= Assignment =
The response should repeat word for word every line below from the one with "ATOM 82 C C" to the one with "ATOM 120 O O", inclusive, and nothing else; leave pictures out.

Content starts

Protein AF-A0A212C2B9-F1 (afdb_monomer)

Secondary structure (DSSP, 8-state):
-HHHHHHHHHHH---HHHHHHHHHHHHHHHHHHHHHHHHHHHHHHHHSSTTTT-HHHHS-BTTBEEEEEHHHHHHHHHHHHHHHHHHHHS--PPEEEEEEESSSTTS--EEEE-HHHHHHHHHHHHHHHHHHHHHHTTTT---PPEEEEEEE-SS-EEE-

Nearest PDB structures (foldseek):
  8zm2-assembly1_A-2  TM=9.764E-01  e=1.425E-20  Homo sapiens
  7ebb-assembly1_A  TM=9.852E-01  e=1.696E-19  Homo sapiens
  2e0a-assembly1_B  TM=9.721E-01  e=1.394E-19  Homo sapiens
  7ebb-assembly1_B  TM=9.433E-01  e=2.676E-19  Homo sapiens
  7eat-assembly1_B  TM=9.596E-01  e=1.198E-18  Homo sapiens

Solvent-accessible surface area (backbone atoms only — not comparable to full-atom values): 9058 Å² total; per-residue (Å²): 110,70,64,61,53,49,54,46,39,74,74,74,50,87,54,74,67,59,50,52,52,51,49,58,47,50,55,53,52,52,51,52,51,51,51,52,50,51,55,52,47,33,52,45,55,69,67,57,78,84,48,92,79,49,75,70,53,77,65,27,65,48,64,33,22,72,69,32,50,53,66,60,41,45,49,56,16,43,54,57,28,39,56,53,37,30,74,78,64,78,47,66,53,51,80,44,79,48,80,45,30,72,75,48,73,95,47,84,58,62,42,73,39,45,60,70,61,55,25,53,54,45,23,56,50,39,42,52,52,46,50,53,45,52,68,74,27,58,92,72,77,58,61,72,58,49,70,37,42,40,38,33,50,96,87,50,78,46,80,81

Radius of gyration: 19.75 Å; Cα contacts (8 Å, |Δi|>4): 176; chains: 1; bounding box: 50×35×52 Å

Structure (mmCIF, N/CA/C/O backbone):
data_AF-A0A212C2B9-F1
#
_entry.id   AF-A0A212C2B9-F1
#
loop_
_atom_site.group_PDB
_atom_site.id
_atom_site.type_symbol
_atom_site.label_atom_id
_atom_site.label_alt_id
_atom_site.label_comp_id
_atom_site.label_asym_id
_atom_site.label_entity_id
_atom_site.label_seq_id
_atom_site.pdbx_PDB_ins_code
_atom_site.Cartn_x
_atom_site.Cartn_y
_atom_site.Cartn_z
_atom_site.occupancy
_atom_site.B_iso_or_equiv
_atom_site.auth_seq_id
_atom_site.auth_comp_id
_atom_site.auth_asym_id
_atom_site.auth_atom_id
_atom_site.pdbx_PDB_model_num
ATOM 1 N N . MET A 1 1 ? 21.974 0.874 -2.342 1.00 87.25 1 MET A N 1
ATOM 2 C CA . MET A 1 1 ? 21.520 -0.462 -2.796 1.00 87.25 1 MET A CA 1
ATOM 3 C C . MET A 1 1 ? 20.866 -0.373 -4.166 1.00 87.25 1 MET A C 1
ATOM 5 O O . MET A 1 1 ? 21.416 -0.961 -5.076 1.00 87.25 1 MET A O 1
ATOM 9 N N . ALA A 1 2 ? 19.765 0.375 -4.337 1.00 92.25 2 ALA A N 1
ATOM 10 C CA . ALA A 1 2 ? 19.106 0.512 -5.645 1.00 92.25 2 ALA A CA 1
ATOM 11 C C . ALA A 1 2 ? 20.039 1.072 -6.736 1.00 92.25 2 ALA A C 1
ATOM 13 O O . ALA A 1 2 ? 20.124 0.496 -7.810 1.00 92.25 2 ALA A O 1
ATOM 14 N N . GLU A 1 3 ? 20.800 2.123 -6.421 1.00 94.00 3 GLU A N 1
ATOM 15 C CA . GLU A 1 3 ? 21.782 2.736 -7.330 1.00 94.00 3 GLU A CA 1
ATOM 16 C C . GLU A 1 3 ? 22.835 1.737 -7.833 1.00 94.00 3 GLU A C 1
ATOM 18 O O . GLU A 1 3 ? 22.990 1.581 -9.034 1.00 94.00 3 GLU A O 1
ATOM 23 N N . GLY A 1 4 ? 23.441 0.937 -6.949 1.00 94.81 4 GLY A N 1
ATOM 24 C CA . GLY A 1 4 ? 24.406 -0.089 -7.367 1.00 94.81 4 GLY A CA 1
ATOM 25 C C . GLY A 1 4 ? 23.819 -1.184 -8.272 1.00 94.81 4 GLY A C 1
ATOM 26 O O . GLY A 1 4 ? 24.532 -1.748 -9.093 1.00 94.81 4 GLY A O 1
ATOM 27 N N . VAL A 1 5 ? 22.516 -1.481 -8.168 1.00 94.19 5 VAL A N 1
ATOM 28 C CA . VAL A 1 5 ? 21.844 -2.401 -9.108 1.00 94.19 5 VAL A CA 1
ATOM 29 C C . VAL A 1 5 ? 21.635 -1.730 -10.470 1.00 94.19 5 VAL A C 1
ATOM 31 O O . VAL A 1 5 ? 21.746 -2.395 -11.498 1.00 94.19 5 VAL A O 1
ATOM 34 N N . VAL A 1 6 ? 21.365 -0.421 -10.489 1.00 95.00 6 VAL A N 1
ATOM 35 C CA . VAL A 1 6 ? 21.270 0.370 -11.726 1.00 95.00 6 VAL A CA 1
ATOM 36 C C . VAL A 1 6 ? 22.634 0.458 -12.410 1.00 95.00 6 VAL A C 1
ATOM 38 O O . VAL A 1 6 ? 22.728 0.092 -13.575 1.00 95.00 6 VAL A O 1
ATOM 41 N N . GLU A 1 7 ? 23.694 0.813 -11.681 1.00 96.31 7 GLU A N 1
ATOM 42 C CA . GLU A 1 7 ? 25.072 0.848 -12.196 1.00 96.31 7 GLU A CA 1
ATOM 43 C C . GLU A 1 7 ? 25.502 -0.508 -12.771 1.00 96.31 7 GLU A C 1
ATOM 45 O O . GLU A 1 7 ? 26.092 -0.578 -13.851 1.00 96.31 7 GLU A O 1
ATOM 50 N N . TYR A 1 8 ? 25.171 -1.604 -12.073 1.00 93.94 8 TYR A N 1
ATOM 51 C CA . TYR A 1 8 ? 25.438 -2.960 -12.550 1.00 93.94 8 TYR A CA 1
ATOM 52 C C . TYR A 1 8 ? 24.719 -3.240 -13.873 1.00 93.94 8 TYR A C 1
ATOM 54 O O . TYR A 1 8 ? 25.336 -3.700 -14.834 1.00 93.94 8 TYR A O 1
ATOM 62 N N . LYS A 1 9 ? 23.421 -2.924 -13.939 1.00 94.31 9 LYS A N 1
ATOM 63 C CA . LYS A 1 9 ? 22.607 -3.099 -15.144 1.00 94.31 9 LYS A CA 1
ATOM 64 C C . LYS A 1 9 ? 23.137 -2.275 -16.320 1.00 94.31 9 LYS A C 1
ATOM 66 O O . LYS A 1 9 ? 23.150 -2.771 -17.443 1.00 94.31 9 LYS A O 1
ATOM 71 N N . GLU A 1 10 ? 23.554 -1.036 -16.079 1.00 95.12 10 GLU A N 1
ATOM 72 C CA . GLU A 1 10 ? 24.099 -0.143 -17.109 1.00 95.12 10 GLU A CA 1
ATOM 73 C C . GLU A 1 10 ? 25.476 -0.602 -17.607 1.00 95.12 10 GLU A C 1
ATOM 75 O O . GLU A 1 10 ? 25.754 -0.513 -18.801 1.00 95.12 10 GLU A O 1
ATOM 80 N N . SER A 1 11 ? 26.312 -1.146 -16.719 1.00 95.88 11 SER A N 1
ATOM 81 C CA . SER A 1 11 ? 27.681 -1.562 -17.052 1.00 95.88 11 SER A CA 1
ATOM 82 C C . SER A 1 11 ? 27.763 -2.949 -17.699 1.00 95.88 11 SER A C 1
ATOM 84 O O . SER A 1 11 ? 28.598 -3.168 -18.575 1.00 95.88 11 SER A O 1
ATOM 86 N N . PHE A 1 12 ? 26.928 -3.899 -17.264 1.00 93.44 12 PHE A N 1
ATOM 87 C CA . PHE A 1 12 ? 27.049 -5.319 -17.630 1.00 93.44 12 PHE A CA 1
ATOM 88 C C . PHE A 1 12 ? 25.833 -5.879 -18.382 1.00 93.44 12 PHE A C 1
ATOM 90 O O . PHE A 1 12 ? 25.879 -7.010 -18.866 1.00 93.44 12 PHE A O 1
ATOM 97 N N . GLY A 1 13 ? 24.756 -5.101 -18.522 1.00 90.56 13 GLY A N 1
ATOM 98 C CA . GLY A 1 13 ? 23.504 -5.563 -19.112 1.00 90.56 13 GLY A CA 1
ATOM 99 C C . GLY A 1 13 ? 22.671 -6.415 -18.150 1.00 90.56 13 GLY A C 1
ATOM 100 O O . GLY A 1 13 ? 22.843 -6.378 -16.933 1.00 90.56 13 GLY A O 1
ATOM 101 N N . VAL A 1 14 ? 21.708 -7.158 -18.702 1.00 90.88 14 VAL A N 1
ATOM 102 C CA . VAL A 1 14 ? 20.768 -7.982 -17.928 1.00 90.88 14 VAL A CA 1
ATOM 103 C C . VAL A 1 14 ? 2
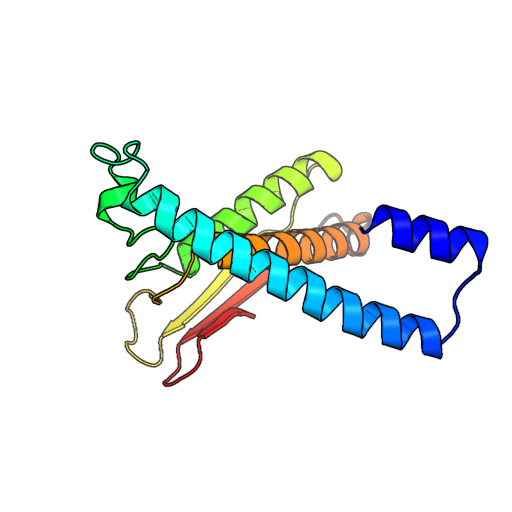0.752 -9.395 -18.493 1.00 90.88 14 VAL A C 1
ATOM 105 O O . VAL A 1 14 ? 20.409 -9.583 -19.659 1.00 90.88 14 VAL A O 1
ATOM 108 N N . ASP A 1 15 ? 21.054 -10.387 -17.657 1.00 92.88 15 ASP A N 1
ATOM 109 C CA . ASP A 1 15 ? 20.828 -11.798 -17.967 1.00 92.88 15 ASP A CA 1
ATOM 110 C C . ASP A 1 15 ? 19.789 -12.421 -17.008 1.00 92.88 15 ASP A C 1
ATOM 112 O O . ASP A 1 15 ? 19.633 -11.957 -15.867 1.00 92.88 15 ASP A O 1
ATOM 116 N N . PRO A 1 16 ? 19.044 -13.458 -17.441 1.00 93.69 16 PRO A N 1
ATOM 117 C CA . PRO A 1 16 ? 17.960 -14.029 -16.640 1.00 93.69 16 PRO A CA 1
ATOM 118 C C . PRO A 1 16 ? 18.416 -14.637 -15.309 1.00 93.69 16 PRO A C 1
ATOM 120 O O . PRO A 1 16 ? 17.694 -14.542 -14.316 1.00 93.69 16 PRO A O 1
ATOM 123 N N . VAL A 1 17 ? 19.609 -15.240 -15.271 1.00 94.88 17 VAL A N 1
ATOM 124 C CA . VAL A 1 17 ? 20.112 -15.945 -14.084 1.00 94.88 17 VAL A CA 1
ATOM 125 C C . VAL A 1 17 ? 20.497 -14.932 -13.014 1.00 94.88 17 VAL A C 1
ATOM 127 O O . VAL A 1 17 ? 20.056 -15.035 -11.867 1.00 94.88 17 VAL A O 1
ATOM 130 N N . THR A 1 18 ? 21.257 -13.904 -13.387 1.00 93.44 18 THR A N 1
ATOM 131 C CA . THR A 1 18 ? 21.607 -12.824 -12.464 1.00 93.44 18 THR A CA 1
ATOM 132 C C . THR A 1 18 ? 20.371 -12.068 -12.001 1.00 93.44 18 THR A C 1
ATOM 134 O O . THR A 1 18 ? 20.259 -11.776 -10.814 1.00 93.44 18 THR A O 1
ATOM 137 N N . SER A 1 19 ? 19.402 -11.817 -12.885 1.00 94.38 19 SER A N 1
ATOM 138 C CA . SER A 1 19 ? 18.151 -11.144 -12.508 1.00 94.38 19 SER A CA 1
ATOM 139 C C . SER A 1 19 ? 17.406 -11.898 -11.407 1.00 94.38 19 SER A C 1
ATOM 141 O O . SER A 1 19 ? 16.993 -11.295 -10.417 1.00 94.38 19 SER A O 1
ATOM 143 N N . GLN A 1 20 ? 17.291 -13.224 -11.530 1.00 95.94 20 GLN A N 1
ATOM 144 C CA . GLN A 1 20 ? 16.652 -14.060 -10.514 1.00 95.94 20 GLN A CA 1
ATOM 145 C C . GLN A 1 20 ? 17.416 -14.029 -9.181 1.00 95.94 20 GLN A C 1
ATOM 147 O O . GLN A 1 20 ? 16.807 -13.910 -8.116 1.00 95.94 20 GLN A O 1
ATOM 152 N N . ASN A 1 21 ? 18.748 -14.093 -9.233 1.00 96.06 21 ASN A N 1
ATOM 153 C CA . ASN A 1 21 ? 19.593 -14.043 -8.040 1.00 96.06 21 ASN A CA 1
ATOM 154 C C . ASN A 1 21 ? 19.518 -12.682 -7.334 1.00 96.06 21 ASN A C 1
ATOM 156 O O . ASN A 1 21 ? 19.418 -12.626 -6.108 1.00 96.06 21 ASN A O 1
ATOM 160 N N . VAL A 1 22 ? 19.529 -11.588 -8.101 1.00 95.88 22 VAL A N 1
ATOM 161 C CA . VAL A 1 22 ? 19.386 -10.220 -7.590 1.00 95.88 22 VAL A CA 1
ATOM 162 C C . VAL A 1 22 ? 18.009 -10.035 -6.961 1.00 95.88 22 VAL A C 1
ATOM 164 O O . VAL A 1 22 ? 17.935 -9.526 -5.847 1.00 95.88 22 VAL A O 1
ATOM 167 N N . GLN A 1 23 
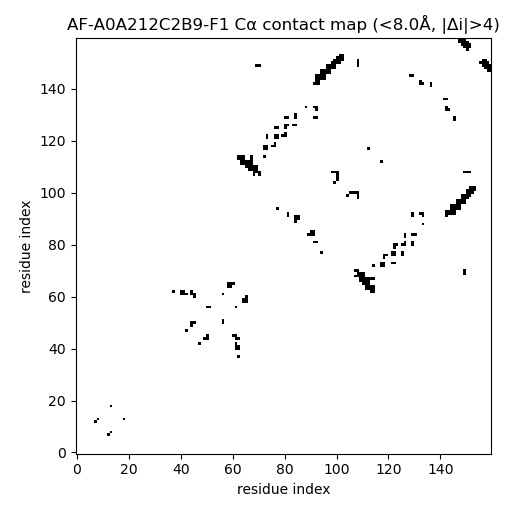? 16.936 -10.500 -7.606 1.00 96.44 23 GLN A N 1
ATOM 168 C CA . GLN A 1 23 ? 15.582 -10.445 -7.047 1.00 96.44 23 GLN A CA 1
ATOM 169 C C . GLN A 1 23 ? 15.509 -11.171 -5.696 1.00 96.44 23 GLN A C 1
ATOM 171 O O . GLN A 1 23 ? 15.132 -10.573 -4.689 1.00 96.44 23 GLN A O 1
ATOM 176 N N . TYR A 1 24 ? 15.964 -12.429 -5.650 1.00 97.56 24 TYR A N 1
ATOM 177 C CA . TYR A 1 24 ? 16.000 -13.222 -4.418 1.00 97.56 24 TYR A CA 1
ATOM 178 C C . TYR A 1 24 ? 16.804 -12.532 -3.305 1.00 97.56 24 TYR A C 1
ATOM 180 O O . TYR A 1 24 ? 16.395 -12.510 -2.140 1.00 97.56 24 TYR A O 1
ATOM 188 N N . PHE A 1 25 ? 17.951 -11.951 -3.659 1.00 97.75 25 PHE A N 1
ATOM 189 C CA . PHE A 1 25 ? 18.780 -11.209 -2.721 1.00 97.75 25 PHE A CA 1
ATOM 190 C C . PHE A 1 25 ? 18.064 -9.962 -2.189 1.00 97.75 25 PHE A C 1
ATOM 192 O O . PHE A 1 25 ? 18.020 -9.763 -0.973 1.00 97.75 25 PHE A O 1
ATOM 199 N N . LEU A 1 26 ? 17.503 -9.132 -3.072 1.00 97.94 26 LEU A N 1
ATOM 200 C CA . LEU A 1 26 ? 16.879 -7.863 -2.702 1.00 97.94 26 LEU A CA 1
ATOM 201 C C . LEU A 1 26 ? 15.651 -8.078 -1.820 1.00 97.94 26 LEU A C 1
ATOM 203 O O . LEU A 1 26 ? 15.509 -7.368 -0.824 1.00 97.94 26 LEU A O 1
ATOM 207 N N . ASP A 1 27 ? 14.828 -9.088 -2.107 1.00 98.00 27 ASP A N 1
ATOM 208 C CA . ASP A 1 27 ? 13.661 -9.414 -1.284 1.00 98.00 27 ASP A CA 1
ATOM 209 C C . ASP A 1 27 ? 14.074 -9.740 0.157 1.00 98.00 27 ASP A C 1
ATOM 211 O O . ASP A 1 27 ? 13.543 -9.182 1.122 1.00 98.00 27 ASP A O 1
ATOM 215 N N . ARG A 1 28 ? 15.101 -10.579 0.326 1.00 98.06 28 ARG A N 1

Content ends

= Your response =
ATOM 82 C C . SER A 1 11 ? 27.763 -2.949 -17.699 1.00 95.88 11 SER A C 1
ATOM 84 O O . SER A 1 11 ? 28.598 -3.168 -18.575 1.00 95.88 11 SER A O 1
ATOM 86 N N . PHE A 1 12 ? 26.928 -3.899 -17.264 1.00 93.44 12 PHE A N 1
ATOM 87 C CA . PHE A 1 12 ? 27.049 -5.319 -17.630 1.00 93.44 12 PHE A CA 1
ATOM 88 C C . PHE A 1 12 ? 25.833 -5.879 -18.382 1.00 93.44 12 PHE A C 1
ATOM 90 O O . PHE A 1 12 ? 25.879 -7.010 -18.866 1.00 93.44 12 PHE A O 1
ATOM 97 N N . GLY A 1 13 ? 24.756 -5.101 -18.522 1.00 90.56 13 GLY A N 1
ATOM 98 C CA . GLY A 1 13 ? 23.504 -5.563 -19.112 1.00 90.56 13 GLY A CA 1
ATOM 99 C C . GLY A 1 13 ? 22.671 -6.415 -18.150 1.00 90.56 13 GLY A C 1
ATOM 100 O O . GLY A 1 13 ? 22.843 -6.378 -16.933 1.00 90.56 13 GLY A O 1
ATOM 101 N N . VAL A 1 14 ? 21.708 -7.158 -18.702 1.00 90.88 14 VAL A N 1
ATOM 102 C CA . VAL A 1 14 ? 20.768 -7.982 -17.928 1.00 90.88 14 VAL A CA 1
ATOM 103 C C . VAL A 1 14 ? 2
0.752 -9.395 -18.493 1.00 90.88 14 VAL A C 1
ATOM 105 O O . VAL A 1 14 ? 20.409 -9.583 -19.659 1.00 90.88 14 VAL A O 1
ATOM 108 N N . ASP A 1 15 ? 21.054 -10.387 -17.657 1.00 92.88 15 ASP A N 1
ATOM 109 C CA . ASP A 1 15 ? 20.828 -11.798 -17.967 1.00 92.88 15 ASP A CA 1
ATOM 110 C C . ASP A 1 15 ? 19.789 -12.421 -17.008 1.00 92.88 15 ASP A C 1
ATOM 112 O O . ASP A 1 15 ? 19.633 -11.957 -15.867 1.00 92.88 15 ASP A O 1
ATOM 116 N N . PRO A 1 16 ? 19.044 -13.458 -17.441 1.00 93.69 16 PRO A N 1
ATOM 117 C CA . PRO A 1 16 ? 17.960 -14.029 -16.640 1.00 93.69 16 PRO A CA 1
ATOM 118 C C . PRO A 1 16 ? 18.416 -14.637 -15.309 1.00 93.69 16 PRO A C 1
ATOM 120 O O . PRO A 1 16 ? 17.694 -14.542 -14.316 1.00 93.69 16 PRO A O 1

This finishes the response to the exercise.